Día 27: (…). Nos hemos retirado rendidísimos a casa para cenar y descansar; y cuando nos disponíamos a esto último llega a nosotros la noticia oficial de la toma de Toledo y el recado del Sr. Alcalde de que echen al vuelo las campanas de la parroquia. El Sr. Obispo se dispone a ir al ayuntamiento para felicitar a las autoridades y le acompañamos todos los de casa, y se van uniendo a nosotros los vecinos de las calles por donde pasamos en manifestación; cuando la plaza de España está ocupada por un gentío enorme, hablan en santísimos tonos patrióticos el Sr. Comandante Militar de la Plaza y el Sr. Obispo, que al terminar da la bendición, recibiéndola todos de rodillas. ¡Fue un momento de intensa emoción religiosa! Se dieron estruendosos vivas a Cristo Rey, a España Católica, al General Franco, a Varela, Queipo de Llano, al Comandante Guerrero, que lo es de la Plaza, al Sr. Obispo, etc., y nos volvimos a nuestra casa; yo, con tanto ajetreo, me he acostado con bastante fiebre.

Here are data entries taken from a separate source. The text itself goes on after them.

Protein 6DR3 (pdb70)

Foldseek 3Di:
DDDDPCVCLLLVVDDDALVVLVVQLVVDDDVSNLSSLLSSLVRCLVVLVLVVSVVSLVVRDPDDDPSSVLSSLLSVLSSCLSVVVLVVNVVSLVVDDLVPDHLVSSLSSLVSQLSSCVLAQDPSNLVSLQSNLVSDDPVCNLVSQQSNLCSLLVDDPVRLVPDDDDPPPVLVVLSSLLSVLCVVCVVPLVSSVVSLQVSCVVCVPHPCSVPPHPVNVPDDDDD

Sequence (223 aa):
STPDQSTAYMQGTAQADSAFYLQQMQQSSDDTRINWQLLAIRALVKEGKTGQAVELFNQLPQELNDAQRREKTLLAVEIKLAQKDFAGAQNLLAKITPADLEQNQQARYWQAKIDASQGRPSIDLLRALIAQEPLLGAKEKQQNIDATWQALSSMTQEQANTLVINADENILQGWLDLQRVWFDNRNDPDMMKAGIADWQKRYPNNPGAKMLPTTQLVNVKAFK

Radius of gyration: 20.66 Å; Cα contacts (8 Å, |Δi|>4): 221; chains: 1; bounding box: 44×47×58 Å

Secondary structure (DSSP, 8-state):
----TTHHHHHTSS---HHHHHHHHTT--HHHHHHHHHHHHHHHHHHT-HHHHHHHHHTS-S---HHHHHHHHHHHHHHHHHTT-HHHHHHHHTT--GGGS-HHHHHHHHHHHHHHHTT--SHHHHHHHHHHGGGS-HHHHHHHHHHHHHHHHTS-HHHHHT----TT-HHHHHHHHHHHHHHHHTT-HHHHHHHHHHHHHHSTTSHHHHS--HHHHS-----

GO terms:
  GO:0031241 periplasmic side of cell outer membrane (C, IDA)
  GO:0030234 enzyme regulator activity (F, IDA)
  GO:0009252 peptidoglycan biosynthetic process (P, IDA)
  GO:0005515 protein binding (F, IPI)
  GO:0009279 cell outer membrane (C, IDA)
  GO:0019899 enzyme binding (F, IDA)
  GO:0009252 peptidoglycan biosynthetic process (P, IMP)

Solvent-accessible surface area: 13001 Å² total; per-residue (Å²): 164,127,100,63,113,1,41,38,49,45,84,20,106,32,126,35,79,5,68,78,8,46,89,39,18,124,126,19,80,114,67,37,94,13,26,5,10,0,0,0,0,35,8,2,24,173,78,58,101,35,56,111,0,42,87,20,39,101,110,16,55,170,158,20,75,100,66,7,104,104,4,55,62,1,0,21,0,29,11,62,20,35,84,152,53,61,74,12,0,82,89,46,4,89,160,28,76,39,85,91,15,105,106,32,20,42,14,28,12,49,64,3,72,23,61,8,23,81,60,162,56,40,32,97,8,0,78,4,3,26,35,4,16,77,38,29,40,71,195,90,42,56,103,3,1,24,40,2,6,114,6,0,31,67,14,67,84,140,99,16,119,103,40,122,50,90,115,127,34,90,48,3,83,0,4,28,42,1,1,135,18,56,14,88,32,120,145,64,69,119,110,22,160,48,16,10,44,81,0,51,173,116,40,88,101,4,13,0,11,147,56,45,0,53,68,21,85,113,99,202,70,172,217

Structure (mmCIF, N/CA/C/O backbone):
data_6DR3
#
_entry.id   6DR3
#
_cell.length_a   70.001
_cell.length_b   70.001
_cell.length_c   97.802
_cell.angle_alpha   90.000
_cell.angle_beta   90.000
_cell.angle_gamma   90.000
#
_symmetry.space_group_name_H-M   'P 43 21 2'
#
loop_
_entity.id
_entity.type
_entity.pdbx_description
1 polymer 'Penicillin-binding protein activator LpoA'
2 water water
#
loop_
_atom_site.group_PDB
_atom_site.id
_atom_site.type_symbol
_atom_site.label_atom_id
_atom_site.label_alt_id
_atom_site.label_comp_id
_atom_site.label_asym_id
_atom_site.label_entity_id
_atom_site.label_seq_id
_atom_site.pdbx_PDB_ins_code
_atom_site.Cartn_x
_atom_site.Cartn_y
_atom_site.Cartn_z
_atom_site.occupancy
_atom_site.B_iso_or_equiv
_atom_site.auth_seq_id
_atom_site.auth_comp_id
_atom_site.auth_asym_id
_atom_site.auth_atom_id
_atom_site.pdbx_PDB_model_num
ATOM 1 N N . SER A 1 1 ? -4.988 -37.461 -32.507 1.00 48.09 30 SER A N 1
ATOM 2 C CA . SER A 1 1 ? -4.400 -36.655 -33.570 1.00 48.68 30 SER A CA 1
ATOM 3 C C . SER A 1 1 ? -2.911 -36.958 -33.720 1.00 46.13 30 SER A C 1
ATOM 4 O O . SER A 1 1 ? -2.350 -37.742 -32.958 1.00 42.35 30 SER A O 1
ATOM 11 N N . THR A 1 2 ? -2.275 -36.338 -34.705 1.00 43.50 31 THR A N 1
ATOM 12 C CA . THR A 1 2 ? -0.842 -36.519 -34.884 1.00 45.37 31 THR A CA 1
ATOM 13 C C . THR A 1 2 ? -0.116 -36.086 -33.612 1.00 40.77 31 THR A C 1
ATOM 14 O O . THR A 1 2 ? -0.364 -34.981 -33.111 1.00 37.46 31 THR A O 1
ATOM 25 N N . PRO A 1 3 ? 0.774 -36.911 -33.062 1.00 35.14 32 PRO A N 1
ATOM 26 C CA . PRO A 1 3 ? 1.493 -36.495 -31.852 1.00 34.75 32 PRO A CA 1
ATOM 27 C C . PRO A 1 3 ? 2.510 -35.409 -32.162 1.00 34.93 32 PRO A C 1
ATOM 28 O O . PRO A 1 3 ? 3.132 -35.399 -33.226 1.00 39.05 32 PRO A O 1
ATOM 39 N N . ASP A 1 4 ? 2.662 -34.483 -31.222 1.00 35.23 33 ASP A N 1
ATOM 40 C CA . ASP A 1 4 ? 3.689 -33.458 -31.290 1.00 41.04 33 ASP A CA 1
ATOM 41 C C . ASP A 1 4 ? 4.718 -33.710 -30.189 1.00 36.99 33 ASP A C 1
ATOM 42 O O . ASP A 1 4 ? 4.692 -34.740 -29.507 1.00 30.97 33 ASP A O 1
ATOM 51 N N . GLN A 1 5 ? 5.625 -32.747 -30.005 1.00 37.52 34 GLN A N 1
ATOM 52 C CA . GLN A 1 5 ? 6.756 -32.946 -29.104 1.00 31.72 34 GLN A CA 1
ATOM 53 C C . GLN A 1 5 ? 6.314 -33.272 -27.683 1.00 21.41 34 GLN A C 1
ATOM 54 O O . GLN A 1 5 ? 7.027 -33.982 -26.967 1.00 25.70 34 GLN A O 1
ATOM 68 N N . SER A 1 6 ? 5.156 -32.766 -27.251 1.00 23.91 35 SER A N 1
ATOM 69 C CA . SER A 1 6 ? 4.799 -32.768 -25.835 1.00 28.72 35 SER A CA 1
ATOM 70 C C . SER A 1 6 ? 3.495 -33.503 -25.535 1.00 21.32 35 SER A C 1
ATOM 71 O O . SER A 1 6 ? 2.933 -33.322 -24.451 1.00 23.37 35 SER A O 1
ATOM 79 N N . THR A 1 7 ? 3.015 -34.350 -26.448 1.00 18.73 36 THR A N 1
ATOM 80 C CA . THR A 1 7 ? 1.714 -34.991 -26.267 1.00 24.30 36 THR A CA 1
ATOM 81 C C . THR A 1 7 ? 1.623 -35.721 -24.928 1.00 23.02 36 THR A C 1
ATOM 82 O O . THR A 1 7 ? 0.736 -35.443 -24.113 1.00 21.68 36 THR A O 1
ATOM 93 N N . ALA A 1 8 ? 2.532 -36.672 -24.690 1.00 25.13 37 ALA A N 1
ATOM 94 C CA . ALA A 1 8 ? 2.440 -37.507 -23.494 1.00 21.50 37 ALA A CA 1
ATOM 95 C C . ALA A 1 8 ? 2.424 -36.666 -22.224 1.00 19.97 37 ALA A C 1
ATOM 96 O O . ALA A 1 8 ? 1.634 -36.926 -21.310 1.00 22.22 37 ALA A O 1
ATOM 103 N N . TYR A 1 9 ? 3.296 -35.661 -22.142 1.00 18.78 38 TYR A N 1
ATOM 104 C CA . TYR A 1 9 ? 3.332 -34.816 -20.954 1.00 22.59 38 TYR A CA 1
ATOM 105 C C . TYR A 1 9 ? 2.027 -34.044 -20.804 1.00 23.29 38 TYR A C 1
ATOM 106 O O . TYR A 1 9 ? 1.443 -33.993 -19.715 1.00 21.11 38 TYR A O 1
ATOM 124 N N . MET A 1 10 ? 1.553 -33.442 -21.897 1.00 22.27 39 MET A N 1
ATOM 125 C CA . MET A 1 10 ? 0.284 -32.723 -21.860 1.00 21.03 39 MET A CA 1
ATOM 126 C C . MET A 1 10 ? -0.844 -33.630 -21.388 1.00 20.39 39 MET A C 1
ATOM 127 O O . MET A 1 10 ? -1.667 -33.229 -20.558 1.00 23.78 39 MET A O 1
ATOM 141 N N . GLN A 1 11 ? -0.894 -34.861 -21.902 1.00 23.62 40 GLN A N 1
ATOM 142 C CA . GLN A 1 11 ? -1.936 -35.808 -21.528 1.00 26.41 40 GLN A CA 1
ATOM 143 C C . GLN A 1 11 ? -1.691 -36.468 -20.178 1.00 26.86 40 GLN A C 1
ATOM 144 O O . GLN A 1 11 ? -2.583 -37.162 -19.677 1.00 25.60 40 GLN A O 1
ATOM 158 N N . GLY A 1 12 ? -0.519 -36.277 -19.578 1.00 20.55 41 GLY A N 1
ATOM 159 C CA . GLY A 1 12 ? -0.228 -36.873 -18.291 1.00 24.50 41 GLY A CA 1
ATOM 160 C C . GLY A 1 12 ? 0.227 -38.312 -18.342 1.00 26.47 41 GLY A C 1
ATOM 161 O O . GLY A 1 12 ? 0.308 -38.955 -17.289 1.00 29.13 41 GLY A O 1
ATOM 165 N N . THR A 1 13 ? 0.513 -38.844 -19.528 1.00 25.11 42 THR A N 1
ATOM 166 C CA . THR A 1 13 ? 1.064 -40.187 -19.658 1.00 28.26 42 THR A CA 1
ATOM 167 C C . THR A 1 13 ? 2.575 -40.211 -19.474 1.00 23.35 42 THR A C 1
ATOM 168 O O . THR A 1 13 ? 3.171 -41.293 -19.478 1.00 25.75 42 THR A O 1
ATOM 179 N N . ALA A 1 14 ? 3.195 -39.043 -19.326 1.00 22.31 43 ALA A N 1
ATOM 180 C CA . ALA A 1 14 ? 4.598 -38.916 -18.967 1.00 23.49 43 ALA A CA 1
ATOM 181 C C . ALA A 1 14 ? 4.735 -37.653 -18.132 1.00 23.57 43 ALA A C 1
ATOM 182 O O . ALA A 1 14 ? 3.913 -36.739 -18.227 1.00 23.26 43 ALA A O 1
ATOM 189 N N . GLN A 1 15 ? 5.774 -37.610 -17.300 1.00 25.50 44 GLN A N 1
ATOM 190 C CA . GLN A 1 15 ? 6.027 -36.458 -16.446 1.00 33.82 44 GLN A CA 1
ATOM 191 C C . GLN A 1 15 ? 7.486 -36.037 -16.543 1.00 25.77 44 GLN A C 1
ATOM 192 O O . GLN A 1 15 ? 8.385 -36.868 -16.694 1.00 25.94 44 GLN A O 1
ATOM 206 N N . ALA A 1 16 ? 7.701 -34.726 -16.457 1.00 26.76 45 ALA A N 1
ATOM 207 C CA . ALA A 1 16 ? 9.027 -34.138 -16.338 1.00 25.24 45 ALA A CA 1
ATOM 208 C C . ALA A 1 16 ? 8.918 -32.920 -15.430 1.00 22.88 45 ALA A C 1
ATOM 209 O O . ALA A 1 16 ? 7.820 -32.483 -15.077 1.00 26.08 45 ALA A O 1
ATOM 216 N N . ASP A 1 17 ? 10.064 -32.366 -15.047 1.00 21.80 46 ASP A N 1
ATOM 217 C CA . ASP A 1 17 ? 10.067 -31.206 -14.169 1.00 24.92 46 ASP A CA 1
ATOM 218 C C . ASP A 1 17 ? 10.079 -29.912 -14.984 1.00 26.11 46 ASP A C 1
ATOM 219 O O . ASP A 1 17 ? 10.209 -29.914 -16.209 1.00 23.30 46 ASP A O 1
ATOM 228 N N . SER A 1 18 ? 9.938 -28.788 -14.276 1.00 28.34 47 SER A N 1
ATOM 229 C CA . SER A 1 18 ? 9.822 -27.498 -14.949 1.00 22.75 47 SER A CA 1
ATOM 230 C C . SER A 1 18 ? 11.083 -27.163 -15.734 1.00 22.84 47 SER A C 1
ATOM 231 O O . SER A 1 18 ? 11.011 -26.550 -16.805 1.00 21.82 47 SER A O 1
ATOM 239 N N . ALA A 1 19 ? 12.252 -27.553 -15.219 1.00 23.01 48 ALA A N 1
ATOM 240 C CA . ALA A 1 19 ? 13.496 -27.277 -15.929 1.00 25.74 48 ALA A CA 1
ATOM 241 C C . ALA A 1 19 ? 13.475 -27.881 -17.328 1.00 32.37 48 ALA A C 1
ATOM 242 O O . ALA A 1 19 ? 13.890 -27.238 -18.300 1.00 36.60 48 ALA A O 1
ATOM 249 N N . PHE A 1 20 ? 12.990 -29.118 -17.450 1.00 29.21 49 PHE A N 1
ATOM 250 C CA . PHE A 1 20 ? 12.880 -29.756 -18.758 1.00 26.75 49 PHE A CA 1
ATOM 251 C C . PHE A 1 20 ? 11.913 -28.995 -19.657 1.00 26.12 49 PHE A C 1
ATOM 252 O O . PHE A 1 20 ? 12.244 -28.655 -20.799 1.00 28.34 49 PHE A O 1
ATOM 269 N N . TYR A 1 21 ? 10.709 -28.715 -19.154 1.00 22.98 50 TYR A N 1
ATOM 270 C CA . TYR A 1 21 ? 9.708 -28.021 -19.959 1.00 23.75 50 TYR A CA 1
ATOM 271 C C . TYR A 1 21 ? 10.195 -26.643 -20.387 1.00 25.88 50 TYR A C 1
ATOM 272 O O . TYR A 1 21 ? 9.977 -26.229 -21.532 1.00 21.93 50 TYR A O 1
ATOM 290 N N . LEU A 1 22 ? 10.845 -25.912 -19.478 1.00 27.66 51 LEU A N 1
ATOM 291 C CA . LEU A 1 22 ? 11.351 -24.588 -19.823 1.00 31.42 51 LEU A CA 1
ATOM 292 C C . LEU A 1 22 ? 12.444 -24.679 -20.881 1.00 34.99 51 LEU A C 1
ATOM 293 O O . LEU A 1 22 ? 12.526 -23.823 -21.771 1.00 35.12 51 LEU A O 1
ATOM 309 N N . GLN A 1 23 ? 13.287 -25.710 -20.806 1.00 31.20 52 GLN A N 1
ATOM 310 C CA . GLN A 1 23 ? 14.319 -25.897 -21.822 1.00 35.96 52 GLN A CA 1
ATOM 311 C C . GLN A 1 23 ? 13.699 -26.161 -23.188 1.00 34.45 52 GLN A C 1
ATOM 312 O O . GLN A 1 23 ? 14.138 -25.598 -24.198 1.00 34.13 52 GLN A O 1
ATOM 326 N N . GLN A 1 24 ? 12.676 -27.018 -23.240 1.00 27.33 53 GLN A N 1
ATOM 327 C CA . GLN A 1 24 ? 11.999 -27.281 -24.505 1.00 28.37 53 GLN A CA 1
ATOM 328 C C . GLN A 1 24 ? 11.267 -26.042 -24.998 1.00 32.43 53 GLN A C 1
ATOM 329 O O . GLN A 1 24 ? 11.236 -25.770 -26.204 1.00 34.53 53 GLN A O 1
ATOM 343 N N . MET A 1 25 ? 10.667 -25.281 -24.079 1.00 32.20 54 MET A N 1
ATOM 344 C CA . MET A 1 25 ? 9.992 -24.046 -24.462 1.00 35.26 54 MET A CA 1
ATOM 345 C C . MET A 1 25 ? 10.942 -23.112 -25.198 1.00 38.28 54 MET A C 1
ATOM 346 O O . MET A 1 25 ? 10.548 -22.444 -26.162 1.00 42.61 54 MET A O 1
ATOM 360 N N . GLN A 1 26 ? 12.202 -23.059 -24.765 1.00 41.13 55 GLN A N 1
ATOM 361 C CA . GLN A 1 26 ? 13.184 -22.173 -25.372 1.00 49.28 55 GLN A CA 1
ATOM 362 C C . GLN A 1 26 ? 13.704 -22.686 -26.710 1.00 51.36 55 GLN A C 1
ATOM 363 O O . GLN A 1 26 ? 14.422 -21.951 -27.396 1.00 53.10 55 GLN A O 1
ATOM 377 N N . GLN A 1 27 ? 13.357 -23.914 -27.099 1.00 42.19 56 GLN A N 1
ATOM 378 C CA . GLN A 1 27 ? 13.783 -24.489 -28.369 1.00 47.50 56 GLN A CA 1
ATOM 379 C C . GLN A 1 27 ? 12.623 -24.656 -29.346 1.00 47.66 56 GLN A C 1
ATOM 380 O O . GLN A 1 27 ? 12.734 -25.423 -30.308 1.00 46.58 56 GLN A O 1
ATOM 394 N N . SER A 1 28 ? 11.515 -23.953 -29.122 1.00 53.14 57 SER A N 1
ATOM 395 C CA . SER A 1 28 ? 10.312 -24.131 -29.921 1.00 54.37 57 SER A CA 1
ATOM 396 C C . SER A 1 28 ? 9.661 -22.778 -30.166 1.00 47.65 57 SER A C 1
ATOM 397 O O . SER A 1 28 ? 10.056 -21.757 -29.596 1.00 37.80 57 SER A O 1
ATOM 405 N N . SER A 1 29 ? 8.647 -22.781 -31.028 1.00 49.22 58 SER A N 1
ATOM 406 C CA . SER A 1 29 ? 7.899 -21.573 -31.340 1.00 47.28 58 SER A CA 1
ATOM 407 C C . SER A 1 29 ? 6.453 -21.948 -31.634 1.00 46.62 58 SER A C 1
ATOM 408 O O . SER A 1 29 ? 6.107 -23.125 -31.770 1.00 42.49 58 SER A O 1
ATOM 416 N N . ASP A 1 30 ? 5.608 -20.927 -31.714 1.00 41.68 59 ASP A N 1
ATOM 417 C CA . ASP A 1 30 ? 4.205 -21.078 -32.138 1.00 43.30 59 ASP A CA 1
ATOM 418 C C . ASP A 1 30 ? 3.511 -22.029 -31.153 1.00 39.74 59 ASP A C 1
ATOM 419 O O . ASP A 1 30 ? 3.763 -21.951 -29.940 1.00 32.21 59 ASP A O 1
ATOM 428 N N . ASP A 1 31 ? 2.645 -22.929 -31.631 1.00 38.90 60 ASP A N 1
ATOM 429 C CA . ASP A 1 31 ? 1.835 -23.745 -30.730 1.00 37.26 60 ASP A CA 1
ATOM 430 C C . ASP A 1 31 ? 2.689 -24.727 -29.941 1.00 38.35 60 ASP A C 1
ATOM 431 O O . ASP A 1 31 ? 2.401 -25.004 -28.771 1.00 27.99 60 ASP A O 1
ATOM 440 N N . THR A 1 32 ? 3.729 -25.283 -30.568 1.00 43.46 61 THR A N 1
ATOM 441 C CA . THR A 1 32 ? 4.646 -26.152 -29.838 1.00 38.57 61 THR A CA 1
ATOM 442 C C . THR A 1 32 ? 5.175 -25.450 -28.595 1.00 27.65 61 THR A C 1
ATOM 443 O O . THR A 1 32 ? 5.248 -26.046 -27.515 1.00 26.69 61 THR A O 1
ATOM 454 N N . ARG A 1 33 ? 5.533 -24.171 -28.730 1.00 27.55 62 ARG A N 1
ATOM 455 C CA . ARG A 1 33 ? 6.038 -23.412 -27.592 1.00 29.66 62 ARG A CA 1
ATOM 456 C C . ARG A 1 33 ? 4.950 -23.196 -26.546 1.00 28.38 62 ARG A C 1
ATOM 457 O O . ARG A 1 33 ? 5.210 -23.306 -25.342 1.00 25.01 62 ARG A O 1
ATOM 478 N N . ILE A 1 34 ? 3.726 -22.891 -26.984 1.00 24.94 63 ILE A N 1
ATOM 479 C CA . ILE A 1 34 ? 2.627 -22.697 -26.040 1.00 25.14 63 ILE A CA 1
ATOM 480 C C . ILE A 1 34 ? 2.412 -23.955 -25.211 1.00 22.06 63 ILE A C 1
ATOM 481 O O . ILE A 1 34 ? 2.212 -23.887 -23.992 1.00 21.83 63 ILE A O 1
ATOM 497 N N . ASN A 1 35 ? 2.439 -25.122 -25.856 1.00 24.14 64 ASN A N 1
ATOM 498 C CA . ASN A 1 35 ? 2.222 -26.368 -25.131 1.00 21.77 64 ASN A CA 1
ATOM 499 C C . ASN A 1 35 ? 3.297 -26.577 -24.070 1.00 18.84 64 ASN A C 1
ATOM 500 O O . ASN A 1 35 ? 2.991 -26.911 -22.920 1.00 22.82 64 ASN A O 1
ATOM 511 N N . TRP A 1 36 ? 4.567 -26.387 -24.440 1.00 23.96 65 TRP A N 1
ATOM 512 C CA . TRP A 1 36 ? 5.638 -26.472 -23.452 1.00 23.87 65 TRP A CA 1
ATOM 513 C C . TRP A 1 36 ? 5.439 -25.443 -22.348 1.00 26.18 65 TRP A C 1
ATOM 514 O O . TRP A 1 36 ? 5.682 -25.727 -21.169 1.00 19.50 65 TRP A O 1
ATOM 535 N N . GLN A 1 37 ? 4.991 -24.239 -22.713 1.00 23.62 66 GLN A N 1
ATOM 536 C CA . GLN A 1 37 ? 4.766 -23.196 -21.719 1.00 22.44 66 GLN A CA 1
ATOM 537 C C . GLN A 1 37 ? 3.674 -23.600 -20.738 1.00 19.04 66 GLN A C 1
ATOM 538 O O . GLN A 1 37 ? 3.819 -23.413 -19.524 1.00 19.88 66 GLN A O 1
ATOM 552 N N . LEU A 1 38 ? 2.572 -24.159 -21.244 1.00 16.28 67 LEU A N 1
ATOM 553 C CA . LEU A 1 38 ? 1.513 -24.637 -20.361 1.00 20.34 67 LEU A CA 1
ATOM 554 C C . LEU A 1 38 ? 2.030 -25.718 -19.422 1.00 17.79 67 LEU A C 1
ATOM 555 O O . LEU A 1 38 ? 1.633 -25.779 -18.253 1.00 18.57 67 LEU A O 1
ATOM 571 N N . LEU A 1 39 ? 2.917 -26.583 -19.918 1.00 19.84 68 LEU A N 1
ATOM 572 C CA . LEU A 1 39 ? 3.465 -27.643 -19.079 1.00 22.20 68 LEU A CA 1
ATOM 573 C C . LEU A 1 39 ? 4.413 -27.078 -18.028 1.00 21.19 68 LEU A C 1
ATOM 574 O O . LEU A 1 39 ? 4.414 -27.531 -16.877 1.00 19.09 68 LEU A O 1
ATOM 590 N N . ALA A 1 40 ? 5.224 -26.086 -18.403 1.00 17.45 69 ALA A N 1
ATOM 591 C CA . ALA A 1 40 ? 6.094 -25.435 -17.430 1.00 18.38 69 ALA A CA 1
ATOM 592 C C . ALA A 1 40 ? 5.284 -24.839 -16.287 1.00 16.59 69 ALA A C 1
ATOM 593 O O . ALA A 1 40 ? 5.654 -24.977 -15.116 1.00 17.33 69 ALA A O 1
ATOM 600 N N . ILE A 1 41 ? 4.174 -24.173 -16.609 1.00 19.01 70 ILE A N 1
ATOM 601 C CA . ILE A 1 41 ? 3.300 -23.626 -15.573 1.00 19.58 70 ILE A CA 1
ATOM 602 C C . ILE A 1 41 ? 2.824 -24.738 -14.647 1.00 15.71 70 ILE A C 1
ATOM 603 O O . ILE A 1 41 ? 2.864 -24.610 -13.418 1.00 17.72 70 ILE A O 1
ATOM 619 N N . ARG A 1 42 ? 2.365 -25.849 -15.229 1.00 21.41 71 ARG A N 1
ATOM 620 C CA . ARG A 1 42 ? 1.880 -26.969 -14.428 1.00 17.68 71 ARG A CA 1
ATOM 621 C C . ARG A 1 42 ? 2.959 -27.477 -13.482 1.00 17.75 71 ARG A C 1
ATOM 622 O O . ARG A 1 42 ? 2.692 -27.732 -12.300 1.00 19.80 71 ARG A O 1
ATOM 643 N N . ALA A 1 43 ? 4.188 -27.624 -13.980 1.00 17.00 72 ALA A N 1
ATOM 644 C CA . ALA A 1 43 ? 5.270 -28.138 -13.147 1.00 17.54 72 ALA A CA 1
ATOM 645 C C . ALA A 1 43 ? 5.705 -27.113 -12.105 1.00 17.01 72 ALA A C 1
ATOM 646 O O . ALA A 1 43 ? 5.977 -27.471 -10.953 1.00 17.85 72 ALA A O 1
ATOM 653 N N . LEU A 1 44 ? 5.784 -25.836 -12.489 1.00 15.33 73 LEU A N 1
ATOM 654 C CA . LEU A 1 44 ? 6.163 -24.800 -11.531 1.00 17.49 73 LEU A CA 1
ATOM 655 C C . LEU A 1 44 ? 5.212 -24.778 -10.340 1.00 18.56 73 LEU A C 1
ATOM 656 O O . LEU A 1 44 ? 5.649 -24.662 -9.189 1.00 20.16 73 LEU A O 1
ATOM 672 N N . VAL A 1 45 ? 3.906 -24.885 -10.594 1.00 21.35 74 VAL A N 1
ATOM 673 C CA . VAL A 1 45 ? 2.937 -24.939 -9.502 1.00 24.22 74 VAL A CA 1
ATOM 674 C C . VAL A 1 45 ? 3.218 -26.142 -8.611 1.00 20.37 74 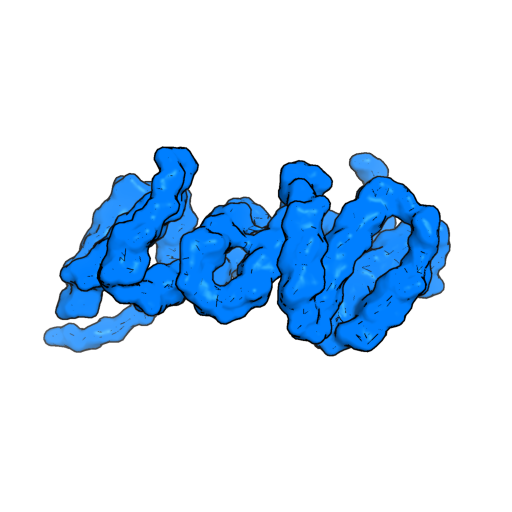VAL A C 1
ATOM 675 O O . VAL A 1 45 ? 3.289 -26.027 -7.381 1.00 23.13 74 VAL A O 1
ATOM 688 N N . LYS A 1 46 ? 3.385 -27.317 -9.221 1.00 18.63 75 LYS A N 1
ATOM 689 C CA . LYS A 1 46 ? 3.627 -28.530 -8.446 1.00 22.14 75 LYS A CA 1
ATOM 690 C C . LYS A 1 46 ? 4.886 -28.415 -7.599 1.00 20.95 75 LYS A C 1
ATOM 691 O O . LYS A 1 46 ? 4.944 -28.965 -6.494 1.00 23.20 75 LYS A O 1
ATOM 710 N N . GLU A 1 47 ? 5.902 -27.714 -8.098 1.00 22.09 76 GLU A N 1
ATOM 711 C CA . GLU A 1 47 ? 7.179 -27.623 -7.405 1.00 25.46 76 GLU A CA 1
ATOM 712 C C . GLU A 1 47 ? 7.201 -26.538 -6.336 1.00 23.05 76 GLU A C 1
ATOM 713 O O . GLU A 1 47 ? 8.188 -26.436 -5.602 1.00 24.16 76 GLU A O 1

[207] Poco después de la publicación de La columna de la muerte (Crítica, Barcelona, 2003), uno de los autores de este trabajo recibió de manera anónima un sobre con una copia de «El diario de Don César. Mérida, del 18 de julio al 24 de diciembre de 1936». Se trata de un documento de 102 páginas, de marcado interés general, que debe ser publicado. Que yo sepa, estos fragmentos que aquí se ofrecen son los primeros que ven la luz pública. Según puede verse en Internet, César Lozano Cambero fue de la misma promoción de Enrique Vázquez Camarasa (Almendralejo, 1880-BuenosAires, 1945), el canónigo magistral de Madrid que intentó mediar en el Alcázar ante Moscardó para conseguir la liberación de mujeres y niños, y del párroco de Santa María, también de Mérida, Carlos José Alonso Rojas (Badajoz, 1884-Mérida, 1964), del que se lee: «Durante la guerra, fue respetado por todos. Su mayor dolor fue, cuando, por razones pastorales, hubo de confesar y dar la extremaunción a personas condenadas a la muerte». Disponible en http://www.telefonica.net/web2/manueld

LITERATURA/ARTICULOS/PDF/Carlos 1884-1964).pdf.